Among the lines below, take the one holding "ATOM 2 C CA", the one holding "ATOM 26 N N", and all lines between them. Set them down exactly.

* Provided records
===

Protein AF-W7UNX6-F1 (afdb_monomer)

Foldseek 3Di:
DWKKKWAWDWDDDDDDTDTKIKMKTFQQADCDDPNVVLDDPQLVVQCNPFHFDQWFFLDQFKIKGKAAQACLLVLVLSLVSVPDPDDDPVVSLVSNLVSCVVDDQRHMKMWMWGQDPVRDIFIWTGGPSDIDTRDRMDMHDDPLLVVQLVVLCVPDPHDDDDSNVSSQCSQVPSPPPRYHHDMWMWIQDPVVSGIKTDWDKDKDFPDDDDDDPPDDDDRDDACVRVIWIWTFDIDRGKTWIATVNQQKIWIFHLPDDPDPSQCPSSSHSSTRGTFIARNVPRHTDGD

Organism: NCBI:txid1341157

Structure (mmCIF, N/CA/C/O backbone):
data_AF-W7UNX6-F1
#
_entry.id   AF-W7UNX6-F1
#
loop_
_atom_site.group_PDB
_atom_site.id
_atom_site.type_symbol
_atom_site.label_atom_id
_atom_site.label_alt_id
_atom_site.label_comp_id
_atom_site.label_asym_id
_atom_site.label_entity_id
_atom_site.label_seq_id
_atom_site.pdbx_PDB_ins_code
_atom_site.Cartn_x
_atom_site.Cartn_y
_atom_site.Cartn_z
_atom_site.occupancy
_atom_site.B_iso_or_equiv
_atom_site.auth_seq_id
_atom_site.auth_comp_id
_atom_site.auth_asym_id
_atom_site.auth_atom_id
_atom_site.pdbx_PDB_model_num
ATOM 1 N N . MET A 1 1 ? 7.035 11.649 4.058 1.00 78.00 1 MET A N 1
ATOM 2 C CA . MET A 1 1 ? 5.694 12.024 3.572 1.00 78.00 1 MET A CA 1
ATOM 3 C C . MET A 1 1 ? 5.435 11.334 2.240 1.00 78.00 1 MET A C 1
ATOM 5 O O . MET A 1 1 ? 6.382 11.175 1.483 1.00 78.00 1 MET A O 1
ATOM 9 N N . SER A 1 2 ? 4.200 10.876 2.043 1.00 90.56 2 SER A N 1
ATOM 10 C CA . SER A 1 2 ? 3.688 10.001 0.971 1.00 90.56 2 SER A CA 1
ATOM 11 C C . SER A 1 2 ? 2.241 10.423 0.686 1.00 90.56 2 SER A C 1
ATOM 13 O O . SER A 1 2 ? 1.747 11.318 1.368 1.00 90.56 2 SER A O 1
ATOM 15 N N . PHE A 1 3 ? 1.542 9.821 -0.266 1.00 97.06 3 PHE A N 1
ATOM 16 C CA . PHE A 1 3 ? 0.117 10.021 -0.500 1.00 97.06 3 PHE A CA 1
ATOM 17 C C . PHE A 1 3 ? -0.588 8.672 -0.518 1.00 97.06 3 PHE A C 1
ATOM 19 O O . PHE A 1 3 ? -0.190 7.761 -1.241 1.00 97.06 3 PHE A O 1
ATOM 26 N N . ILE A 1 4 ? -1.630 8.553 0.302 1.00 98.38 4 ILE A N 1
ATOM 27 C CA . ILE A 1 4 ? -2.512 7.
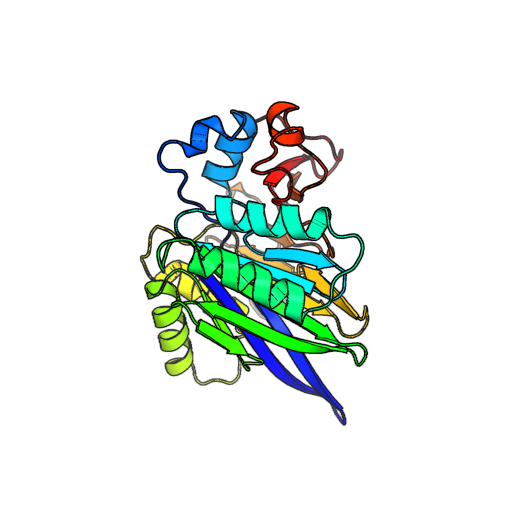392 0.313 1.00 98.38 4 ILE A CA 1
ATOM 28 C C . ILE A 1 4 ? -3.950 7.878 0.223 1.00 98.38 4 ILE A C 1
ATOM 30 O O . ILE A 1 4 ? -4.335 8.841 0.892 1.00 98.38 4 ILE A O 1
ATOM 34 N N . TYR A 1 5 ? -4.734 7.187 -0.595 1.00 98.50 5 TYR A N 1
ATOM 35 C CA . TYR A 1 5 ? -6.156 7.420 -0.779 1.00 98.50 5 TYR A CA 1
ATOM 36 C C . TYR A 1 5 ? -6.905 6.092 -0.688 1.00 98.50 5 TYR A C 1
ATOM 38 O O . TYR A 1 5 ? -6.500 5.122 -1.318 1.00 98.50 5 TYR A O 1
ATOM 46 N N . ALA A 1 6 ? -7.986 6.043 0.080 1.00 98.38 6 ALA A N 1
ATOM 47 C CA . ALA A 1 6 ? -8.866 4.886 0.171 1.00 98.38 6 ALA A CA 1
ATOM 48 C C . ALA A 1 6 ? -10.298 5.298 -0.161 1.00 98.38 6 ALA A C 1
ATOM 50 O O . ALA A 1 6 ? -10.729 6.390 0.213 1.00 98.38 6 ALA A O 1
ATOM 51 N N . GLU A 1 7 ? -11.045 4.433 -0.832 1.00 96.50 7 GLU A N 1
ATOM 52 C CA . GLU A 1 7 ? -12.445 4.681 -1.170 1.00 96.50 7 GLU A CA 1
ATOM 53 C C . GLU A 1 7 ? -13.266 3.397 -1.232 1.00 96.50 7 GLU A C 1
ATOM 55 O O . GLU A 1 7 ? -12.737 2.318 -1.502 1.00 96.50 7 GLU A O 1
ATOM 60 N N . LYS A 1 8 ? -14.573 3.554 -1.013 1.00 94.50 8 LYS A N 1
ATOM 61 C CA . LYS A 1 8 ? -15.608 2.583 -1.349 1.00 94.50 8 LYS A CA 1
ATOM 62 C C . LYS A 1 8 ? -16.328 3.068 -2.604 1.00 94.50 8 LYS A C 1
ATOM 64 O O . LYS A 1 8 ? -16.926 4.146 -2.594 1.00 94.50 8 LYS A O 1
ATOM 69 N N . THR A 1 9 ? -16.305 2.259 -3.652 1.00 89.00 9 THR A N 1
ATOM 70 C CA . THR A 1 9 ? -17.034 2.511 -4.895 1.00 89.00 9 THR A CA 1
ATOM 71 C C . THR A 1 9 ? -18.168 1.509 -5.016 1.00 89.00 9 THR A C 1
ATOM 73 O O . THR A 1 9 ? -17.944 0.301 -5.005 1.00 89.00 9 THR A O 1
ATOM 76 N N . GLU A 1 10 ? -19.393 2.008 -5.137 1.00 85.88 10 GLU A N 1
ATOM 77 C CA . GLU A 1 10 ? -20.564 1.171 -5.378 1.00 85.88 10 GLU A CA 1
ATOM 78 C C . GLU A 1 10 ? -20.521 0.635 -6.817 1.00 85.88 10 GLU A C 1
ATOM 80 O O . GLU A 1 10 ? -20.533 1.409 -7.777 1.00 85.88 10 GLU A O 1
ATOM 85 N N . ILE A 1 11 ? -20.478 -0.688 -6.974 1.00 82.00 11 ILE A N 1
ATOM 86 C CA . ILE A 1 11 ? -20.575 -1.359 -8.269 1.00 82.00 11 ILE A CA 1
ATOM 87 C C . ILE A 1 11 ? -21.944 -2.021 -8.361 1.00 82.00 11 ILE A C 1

===

* Reply to the exercise
ATOM 2 C CA . MET A 1 1 ? 5.694 12.024 3.572 1.00 78.00 1 MET A CA 1
ATOM 3 C C . MET A 1 1 ? 5.435 11.334 2.240 1.00 78.00 1 MET A C 1
ATOM 5 O O . MET A 1 1 ? 6.382 11.175 1.483 1.00 78.00 1 MET A O 1
ATOM 9 N N . SER A 1 2 ? 4.200 10.876 2.043 1.00 90.56 2 SER A N 1
ATOM 10 C CA . SER A 1 2 ? 3.688 10.001 0.971 1.00 90.56 2 SER A CA 1
ATOM 11 C C . SER A 1 2 ? 2.241 10.423 0.686 1.00 90.56 2 SER A C 1
ATOM 13 O O . SER A 1 2 ? 1.747 11.318 1.368 1.00 90.56 2 SER A O 1
ATOM 15 N N . PHE A 1 3 ? 1.542 9.821 -0.266 1.00 97.06 3 PHE A N 1
ATOM 16 C CA . PHE A 1 3 ? 0.117 10.021 -0.500 1.00 97.06 3 PHE A CA 1
ATOM 17 C C . PHE A 1 3 ? -0.588 8.672 -0.518 1.00 97.06 3 PHE A C 1
ATOM 19 O O . PHE A 1 3 ? -0.190 7.761 -1.241 1.00 97.06 3 PHE A O 1
ATOM 26 N N . ILE A 1 4 ? -1.630 8.553 0.302 1.00 98.38 4 ILE A N 1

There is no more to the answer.